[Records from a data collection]
------------------------------------------------------------------------

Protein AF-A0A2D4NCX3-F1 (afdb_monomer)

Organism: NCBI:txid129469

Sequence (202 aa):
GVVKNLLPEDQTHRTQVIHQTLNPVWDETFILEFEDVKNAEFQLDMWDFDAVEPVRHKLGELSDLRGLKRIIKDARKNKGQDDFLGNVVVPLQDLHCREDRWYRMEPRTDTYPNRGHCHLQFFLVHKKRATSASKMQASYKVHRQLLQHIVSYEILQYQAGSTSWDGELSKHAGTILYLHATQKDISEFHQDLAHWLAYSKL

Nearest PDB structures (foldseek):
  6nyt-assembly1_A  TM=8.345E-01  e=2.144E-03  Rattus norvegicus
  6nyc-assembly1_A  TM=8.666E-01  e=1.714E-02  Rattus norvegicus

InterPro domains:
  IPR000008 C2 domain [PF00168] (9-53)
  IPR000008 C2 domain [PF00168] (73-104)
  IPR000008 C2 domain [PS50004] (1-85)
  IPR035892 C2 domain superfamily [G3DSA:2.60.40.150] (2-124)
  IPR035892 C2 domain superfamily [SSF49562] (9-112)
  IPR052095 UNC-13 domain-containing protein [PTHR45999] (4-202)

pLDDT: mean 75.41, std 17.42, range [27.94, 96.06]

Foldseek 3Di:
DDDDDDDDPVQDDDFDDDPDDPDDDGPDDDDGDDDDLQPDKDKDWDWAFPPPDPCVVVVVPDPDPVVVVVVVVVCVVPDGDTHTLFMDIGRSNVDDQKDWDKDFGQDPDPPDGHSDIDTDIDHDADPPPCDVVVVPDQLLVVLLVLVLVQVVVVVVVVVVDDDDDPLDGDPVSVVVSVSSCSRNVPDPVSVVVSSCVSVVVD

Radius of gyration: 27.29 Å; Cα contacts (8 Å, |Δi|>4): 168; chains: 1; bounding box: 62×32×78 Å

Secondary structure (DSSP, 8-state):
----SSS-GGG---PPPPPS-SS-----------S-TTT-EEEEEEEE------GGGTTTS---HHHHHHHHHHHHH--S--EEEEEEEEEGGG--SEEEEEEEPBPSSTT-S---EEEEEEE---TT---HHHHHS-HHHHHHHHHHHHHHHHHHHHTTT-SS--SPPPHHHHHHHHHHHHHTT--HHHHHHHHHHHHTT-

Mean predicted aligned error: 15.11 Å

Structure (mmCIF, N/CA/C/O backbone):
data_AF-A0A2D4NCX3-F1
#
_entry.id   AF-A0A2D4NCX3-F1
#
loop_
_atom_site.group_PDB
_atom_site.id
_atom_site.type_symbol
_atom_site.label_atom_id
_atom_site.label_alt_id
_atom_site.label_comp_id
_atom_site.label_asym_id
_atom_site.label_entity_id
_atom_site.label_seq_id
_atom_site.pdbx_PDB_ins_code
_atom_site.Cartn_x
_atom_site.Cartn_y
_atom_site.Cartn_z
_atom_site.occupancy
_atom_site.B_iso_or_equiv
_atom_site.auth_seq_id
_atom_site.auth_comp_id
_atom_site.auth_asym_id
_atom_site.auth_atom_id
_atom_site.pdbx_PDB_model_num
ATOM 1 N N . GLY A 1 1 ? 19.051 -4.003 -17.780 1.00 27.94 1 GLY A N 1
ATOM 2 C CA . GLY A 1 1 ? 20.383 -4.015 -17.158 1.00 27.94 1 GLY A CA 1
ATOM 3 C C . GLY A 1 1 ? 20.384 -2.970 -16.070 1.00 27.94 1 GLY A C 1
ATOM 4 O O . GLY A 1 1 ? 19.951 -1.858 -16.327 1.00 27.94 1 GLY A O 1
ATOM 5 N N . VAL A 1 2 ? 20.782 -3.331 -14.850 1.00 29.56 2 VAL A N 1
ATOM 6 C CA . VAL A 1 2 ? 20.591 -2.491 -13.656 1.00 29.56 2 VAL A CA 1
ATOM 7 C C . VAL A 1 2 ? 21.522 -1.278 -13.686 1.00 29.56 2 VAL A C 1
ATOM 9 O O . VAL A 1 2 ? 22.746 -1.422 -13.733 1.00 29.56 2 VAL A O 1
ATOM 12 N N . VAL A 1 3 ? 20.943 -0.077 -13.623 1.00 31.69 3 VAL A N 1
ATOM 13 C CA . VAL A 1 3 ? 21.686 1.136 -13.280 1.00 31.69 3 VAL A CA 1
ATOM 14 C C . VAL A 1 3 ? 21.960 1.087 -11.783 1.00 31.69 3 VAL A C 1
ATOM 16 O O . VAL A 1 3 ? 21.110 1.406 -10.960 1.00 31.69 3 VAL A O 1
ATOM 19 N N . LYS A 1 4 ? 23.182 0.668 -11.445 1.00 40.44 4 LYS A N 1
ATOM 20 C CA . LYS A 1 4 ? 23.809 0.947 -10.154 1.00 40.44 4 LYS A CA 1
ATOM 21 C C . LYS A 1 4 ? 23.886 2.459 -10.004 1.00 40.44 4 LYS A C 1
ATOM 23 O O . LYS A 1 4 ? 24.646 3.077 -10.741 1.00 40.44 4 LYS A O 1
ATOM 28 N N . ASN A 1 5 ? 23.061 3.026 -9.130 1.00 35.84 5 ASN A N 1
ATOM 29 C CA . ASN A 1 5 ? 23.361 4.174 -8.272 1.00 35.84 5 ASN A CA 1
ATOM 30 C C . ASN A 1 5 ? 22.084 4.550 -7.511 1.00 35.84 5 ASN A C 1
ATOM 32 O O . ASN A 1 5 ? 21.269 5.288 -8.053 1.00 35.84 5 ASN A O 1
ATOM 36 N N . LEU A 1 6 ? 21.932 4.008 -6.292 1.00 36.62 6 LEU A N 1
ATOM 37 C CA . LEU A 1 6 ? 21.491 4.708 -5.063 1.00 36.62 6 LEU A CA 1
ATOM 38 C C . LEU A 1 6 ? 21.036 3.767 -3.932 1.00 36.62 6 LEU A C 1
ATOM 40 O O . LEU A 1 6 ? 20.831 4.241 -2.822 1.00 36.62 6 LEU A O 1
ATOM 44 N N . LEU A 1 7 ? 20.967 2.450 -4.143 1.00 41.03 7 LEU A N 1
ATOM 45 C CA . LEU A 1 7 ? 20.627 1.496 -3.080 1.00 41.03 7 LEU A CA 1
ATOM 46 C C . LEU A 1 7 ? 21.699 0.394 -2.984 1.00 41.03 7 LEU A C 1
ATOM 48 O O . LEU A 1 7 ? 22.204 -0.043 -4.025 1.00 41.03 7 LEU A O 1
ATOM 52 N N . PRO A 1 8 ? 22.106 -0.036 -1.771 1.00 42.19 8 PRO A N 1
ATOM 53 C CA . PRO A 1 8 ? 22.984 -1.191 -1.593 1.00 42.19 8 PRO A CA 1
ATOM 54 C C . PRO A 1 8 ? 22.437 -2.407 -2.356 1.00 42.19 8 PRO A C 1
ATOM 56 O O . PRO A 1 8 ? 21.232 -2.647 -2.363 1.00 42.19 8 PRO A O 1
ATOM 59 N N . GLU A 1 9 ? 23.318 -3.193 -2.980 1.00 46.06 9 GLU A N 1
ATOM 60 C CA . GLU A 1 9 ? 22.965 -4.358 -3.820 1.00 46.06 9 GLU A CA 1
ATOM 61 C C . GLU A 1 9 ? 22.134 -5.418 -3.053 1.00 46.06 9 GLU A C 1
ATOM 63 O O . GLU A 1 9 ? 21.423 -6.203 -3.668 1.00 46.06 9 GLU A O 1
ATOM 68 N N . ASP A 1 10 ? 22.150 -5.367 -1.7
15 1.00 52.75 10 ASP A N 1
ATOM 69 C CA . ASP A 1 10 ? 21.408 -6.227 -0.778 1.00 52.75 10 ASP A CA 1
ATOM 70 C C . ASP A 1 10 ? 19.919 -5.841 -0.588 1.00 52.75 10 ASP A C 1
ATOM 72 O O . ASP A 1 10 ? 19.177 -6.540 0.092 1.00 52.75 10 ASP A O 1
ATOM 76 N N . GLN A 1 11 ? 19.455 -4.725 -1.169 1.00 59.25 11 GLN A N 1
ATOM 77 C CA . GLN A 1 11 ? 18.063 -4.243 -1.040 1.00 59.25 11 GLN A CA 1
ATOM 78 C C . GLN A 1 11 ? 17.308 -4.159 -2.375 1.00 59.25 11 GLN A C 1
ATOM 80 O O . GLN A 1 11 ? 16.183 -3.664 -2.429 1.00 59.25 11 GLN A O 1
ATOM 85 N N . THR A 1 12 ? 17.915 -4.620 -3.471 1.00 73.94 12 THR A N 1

------------------------------------------------------------------------

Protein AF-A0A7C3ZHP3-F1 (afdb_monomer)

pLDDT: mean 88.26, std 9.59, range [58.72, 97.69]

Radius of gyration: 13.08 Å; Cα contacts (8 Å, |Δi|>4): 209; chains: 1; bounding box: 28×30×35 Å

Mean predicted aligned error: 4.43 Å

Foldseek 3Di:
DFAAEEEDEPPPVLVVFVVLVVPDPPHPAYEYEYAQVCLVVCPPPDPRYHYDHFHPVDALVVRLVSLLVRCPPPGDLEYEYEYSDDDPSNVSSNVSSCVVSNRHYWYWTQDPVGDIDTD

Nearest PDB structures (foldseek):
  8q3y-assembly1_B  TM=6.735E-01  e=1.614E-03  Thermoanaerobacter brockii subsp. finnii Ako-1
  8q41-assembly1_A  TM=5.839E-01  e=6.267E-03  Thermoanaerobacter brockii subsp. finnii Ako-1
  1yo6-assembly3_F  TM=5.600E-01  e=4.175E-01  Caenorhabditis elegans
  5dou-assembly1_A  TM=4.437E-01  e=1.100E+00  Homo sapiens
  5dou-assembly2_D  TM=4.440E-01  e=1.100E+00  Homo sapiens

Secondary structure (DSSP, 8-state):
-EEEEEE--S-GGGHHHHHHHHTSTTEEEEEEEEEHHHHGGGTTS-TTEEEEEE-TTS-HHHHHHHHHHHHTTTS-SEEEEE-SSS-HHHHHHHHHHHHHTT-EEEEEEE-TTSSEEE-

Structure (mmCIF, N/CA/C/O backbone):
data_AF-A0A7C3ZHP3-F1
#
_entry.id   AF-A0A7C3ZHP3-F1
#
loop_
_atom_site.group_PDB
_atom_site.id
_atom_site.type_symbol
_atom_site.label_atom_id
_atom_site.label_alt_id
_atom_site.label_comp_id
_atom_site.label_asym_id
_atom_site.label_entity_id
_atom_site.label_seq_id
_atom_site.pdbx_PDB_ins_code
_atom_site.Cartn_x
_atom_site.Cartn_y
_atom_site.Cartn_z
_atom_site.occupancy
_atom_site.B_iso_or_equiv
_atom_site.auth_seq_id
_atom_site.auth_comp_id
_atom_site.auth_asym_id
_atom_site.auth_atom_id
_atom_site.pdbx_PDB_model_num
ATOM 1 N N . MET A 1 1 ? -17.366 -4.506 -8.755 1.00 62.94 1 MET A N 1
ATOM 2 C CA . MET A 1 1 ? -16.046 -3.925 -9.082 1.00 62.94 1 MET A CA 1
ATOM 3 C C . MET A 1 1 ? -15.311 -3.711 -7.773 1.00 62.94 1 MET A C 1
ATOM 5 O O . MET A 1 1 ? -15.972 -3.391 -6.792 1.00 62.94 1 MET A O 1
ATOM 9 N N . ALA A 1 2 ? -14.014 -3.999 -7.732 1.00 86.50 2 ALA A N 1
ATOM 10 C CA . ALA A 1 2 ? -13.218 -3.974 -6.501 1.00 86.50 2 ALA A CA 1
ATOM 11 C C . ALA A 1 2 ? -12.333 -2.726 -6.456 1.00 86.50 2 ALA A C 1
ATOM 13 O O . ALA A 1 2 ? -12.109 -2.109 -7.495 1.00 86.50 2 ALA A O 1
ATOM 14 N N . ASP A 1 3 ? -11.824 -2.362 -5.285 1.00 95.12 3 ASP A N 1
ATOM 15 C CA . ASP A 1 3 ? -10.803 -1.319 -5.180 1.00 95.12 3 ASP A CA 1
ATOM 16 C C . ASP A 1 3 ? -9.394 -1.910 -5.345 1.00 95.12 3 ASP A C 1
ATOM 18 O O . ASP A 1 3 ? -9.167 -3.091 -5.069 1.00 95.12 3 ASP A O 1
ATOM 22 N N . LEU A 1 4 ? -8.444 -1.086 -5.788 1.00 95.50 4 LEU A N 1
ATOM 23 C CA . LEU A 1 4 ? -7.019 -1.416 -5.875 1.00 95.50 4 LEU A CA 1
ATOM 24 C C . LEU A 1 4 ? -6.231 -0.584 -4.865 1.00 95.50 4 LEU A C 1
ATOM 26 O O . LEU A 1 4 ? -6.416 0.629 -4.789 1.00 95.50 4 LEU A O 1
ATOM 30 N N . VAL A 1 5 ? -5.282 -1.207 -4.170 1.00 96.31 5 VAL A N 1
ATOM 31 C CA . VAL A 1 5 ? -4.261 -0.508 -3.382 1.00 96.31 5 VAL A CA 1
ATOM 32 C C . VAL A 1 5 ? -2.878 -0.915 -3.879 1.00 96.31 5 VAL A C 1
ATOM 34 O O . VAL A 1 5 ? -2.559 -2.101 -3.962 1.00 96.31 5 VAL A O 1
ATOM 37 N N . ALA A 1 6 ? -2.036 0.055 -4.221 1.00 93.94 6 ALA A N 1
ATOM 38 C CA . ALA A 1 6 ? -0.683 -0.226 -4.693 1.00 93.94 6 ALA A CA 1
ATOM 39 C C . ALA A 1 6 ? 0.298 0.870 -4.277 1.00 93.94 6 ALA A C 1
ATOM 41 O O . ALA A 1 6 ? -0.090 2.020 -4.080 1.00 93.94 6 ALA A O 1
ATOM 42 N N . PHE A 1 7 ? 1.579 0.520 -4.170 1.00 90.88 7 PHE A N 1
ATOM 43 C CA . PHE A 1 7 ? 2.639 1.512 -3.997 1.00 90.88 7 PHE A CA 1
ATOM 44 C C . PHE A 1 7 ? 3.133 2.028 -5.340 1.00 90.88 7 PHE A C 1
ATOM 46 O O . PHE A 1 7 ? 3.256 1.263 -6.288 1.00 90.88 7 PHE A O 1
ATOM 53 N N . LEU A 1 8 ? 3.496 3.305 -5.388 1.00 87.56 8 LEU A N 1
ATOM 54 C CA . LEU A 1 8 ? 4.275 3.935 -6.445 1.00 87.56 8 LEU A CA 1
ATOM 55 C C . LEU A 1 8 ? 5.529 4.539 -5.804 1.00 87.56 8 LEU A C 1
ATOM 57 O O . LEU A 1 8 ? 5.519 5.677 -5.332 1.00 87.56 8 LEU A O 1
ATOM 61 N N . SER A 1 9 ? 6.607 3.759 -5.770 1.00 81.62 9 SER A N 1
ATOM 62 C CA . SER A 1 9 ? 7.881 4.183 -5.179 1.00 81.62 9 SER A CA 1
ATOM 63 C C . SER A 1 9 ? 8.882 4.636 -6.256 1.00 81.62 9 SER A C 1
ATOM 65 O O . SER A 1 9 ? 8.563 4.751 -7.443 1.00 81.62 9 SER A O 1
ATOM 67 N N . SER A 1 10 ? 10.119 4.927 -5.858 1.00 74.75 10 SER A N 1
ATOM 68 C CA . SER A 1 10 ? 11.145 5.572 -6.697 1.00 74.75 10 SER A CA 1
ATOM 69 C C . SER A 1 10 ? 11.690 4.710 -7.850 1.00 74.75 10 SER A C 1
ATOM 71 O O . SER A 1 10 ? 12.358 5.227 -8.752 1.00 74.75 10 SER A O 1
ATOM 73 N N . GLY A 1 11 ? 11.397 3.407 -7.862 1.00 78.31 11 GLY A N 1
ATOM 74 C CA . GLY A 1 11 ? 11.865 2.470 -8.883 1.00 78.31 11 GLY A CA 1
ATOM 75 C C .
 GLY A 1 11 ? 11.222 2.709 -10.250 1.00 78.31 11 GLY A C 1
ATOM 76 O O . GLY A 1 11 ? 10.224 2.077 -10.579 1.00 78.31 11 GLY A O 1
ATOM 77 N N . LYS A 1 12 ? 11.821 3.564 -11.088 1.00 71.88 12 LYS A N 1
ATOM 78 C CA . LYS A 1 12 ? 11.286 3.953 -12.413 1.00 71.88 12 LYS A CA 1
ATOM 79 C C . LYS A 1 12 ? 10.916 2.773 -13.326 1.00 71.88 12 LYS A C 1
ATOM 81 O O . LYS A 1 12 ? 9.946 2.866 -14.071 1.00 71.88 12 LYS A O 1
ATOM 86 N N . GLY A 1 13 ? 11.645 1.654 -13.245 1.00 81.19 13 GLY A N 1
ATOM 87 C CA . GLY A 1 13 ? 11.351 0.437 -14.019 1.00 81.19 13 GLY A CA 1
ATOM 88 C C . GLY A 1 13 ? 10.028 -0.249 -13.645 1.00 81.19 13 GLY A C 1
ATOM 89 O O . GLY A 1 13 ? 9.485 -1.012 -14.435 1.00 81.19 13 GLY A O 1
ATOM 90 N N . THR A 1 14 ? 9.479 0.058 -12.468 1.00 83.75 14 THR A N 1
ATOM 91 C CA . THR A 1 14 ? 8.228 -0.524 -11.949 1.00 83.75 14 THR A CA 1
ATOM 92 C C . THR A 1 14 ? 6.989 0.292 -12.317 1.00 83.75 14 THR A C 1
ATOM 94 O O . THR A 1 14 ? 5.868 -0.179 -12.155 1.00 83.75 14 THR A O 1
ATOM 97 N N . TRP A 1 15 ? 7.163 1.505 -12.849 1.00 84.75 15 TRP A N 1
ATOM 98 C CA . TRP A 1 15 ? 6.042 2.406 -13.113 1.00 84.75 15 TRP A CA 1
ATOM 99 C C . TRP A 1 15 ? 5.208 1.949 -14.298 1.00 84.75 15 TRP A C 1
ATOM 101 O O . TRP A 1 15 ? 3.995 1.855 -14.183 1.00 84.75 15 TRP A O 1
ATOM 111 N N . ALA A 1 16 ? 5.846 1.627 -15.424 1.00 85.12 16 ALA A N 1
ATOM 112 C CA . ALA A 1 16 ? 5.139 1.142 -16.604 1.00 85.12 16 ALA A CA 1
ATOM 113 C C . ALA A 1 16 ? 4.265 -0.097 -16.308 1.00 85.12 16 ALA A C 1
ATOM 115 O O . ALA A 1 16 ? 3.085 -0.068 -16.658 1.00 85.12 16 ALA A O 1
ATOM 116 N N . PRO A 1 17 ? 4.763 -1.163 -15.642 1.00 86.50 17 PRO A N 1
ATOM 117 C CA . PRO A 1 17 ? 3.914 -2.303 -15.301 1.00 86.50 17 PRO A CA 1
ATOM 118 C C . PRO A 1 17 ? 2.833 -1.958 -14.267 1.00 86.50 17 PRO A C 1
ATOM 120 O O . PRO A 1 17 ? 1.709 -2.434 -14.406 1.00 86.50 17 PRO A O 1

------------------------------------------------------------------------

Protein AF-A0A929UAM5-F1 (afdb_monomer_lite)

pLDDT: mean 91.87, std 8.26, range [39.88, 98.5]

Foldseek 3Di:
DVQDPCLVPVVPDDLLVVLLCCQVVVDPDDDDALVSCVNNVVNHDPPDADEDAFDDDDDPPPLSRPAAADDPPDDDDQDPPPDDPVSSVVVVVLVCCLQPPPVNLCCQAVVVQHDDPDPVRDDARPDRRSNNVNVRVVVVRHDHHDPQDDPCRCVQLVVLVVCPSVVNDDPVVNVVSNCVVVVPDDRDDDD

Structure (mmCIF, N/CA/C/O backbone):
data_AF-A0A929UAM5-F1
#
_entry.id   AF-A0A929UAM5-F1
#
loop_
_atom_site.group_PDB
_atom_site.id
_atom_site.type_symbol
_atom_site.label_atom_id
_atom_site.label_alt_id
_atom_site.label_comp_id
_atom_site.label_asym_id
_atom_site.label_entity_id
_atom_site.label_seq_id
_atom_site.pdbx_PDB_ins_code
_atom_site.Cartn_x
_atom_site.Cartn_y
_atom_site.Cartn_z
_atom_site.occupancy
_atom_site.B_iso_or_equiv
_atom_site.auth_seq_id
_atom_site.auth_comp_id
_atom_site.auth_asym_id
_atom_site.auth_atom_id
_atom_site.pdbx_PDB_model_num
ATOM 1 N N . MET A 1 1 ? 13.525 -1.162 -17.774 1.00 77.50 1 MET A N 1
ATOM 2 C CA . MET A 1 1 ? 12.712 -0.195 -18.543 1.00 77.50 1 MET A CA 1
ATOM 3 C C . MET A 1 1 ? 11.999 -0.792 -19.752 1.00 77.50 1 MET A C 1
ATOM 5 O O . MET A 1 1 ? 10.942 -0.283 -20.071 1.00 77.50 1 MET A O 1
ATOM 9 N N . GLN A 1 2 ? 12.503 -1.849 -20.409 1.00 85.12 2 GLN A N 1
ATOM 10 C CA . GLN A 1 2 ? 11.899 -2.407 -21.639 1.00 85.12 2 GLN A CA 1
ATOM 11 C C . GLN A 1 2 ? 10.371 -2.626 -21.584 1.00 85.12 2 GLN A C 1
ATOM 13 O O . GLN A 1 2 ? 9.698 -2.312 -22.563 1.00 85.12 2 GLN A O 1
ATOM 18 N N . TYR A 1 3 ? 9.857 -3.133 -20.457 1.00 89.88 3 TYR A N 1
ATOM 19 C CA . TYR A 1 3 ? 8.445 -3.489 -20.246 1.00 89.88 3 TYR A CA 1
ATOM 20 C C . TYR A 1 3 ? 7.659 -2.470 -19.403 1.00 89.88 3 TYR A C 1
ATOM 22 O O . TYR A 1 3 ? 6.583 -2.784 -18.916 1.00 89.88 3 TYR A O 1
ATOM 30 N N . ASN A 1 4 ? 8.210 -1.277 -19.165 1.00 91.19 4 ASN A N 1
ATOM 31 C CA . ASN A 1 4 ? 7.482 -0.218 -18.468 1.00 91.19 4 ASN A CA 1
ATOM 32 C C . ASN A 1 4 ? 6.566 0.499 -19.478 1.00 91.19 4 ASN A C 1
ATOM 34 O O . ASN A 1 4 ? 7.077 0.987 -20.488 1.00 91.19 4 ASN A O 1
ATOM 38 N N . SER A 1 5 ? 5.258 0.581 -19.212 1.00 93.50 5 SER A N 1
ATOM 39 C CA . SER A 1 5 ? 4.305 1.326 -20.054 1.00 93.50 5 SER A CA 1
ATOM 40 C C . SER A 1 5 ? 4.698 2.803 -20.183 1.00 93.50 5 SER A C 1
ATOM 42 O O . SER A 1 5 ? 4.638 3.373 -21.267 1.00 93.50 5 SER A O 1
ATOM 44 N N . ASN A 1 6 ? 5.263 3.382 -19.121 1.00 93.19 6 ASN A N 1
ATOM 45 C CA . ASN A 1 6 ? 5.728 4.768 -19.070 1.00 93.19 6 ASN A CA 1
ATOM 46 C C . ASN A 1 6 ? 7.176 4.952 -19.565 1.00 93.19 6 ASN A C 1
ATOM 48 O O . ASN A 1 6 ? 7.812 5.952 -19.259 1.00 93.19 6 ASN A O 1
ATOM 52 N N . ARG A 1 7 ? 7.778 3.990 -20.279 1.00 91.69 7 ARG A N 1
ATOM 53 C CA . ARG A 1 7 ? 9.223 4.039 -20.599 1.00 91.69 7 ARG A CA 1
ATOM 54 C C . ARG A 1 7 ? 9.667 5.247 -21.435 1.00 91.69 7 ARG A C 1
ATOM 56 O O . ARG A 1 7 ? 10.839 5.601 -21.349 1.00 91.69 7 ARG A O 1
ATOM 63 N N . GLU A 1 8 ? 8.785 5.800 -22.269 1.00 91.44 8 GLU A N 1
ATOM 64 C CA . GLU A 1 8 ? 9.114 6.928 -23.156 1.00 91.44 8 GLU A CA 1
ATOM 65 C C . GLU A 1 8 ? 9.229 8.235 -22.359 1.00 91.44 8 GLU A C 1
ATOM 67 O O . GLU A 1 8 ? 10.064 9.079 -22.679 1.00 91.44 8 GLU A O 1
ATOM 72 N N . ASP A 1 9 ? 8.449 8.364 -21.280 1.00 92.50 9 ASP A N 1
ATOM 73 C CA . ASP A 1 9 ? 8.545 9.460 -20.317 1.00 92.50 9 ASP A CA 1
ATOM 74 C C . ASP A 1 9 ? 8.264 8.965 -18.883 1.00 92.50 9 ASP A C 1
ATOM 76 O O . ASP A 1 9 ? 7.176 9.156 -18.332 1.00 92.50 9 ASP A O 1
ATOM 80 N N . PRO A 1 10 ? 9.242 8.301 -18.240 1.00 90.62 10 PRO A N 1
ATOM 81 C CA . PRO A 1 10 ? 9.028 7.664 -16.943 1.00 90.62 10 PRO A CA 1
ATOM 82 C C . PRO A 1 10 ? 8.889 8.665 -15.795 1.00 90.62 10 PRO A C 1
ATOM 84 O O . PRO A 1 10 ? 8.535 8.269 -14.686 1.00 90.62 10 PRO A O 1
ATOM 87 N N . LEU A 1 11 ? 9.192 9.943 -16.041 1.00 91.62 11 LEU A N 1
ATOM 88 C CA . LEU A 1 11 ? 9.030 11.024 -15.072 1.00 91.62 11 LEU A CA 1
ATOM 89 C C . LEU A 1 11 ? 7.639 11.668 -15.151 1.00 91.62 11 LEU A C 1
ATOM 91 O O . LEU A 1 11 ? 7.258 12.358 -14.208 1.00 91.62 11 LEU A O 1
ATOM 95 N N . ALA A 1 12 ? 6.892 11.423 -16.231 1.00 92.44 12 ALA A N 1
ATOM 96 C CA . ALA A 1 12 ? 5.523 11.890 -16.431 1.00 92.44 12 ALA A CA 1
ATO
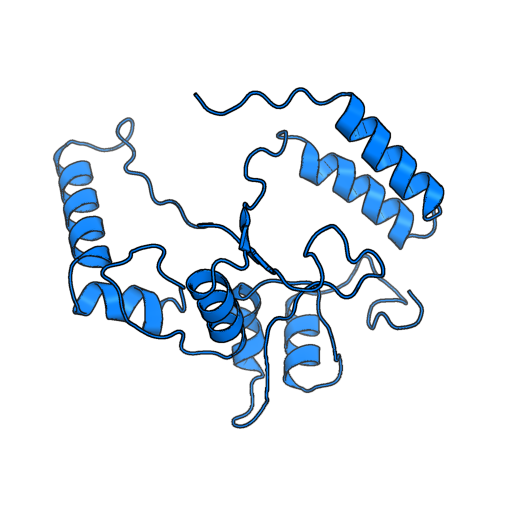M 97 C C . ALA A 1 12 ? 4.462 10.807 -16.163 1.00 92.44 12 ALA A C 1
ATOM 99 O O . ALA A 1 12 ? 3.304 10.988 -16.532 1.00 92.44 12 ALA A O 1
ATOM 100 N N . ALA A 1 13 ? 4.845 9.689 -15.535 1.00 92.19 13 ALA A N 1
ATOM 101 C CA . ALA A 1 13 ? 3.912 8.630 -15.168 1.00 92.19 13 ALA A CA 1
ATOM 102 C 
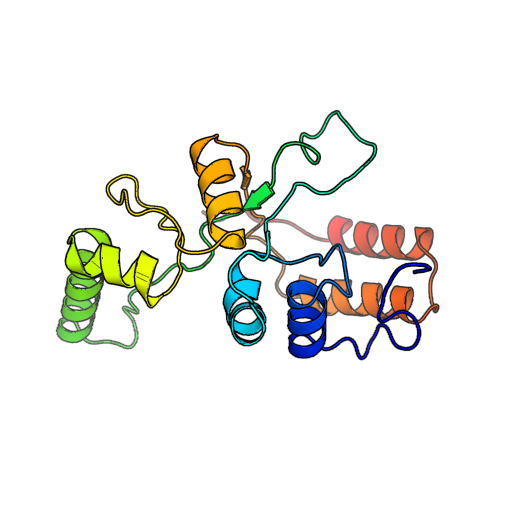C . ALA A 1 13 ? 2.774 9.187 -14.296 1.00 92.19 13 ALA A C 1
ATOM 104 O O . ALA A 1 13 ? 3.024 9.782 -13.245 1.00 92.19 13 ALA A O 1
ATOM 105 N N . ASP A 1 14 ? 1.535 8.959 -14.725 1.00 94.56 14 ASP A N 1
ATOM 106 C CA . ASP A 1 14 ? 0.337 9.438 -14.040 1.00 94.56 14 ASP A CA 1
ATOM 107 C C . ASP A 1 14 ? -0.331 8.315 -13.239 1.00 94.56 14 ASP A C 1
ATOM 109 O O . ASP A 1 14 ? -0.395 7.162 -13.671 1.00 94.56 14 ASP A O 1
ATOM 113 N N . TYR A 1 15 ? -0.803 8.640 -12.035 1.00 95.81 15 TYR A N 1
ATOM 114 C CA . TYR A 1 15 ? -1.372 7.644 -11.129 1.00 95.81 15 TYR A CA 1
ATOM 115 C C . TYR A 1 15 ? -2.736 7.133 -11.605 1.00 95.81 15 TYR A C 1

------------------------------------------------------------------------

Task goal: Starting at the line containing "ATOM 76 O O . ASP" and stopping at the line containing "ATOM 113 N N", output each line exactly as it appears above. Leave out the pictures.

Written answer:
ATOM 76 O O . ASP A 1 9 ? 7.176 9.156 -18.332 1.00 92.50 9 ASP A O 1
ATOM 80 N N . PRO A 1 10 ? 9.242 8.301 -18.240 1.00 90.62 10 PRO A N 1
ATOM 81 C CA . PRO A 1 10 ? 9.028 7.664 -16.943 1.00 90.62 10 PRO A CA 1
ATOM 82 C C . PRO A 1 10 ? 8.889 8.665 -15.795 1.00 90.62 10 PRO A C 1
ATOM 84 O O . PRO A 1 10 ? 8.535 8.269 -14.686 1.00 90.62 10 PRO A O 1
ATOM 87 N N . LEU A 1 11 ? 9.192 9.943 -16.041 1.00 91.62 11 LEU A N 1
ATOM 88 C CA . LEU A 1 11 ? 9.030 11.024 -15.072 1.00 91.62 11 LEU A CA 1
ATOM 89 C C . LEU A 1 11 ? 7.639 11.668 -15.151 1.00 91.62 11 LEU A C 1
ATOM 91 O O . LEU A 1 11 ? 7.258 12.358 -14.208 1.00 91.62 11 LEU A O 1
ATOM 95 N N . ALA A 1 12 ? 6.892 11.423 -16.231 1.00 92.44 12 ALA A N 1
ATOM 96 C CA . ALA A 1 12 ? 5.523 11.890 -16.431 1.00 92.44 12 ALA A CA 1
ATO
M 97 C C . ALA A 1 12 ? 4.462 10.807 -16.163 1.00 92.44 12 ALA A C 1
ATOM 99 O O . ALA A 1 12 ? 3.304 10.988 -16.532 1.00 92.44 12 ALA A O 1
ATOM 100 N N . ALA A 1 13 ? 4.845 9.689 -15.535 1.00 92.19 13 ALA A N 1
ATOM 101 C CA . ALA A 1 13 ? 3.912 8.630 -15.168 1.00 92.19 13 ALA A CA 1
ATOM 102 C 
C . ALA A 1 13 ? 2.774 9.187 -14.296 1.00 92.19 13 ALA A C 1
ATOM 104 O O . ALA A 1 13 ? 3.024 9.782 -13.245 1.00 92.19 13 ALA A O 1
ATOM 105 N N . ASP A 1 14 ? 1.535 8.959 -14.725 1.00 94.56 14 ASP A N 1
ATOM 106 C CA . ASP A 1 14 ? 0.337 9.438 -14.040 1.00 94.56 14 ASP A CA 1
ATOM 107 C C . ASP A 1 14 ? -0.331 8.315 -13.239 1.00 94.56 14 ASP A C 1
ATOM 109 O O . ASP A 1 14 ? -0.395 7.162 -13.671 1.00 94.56 14 ASP A O 1
ATOM 113 N N . TYR A 1 15 ? -0.803 8.640 -12.035 1.00 95.81 15 TYR A N 1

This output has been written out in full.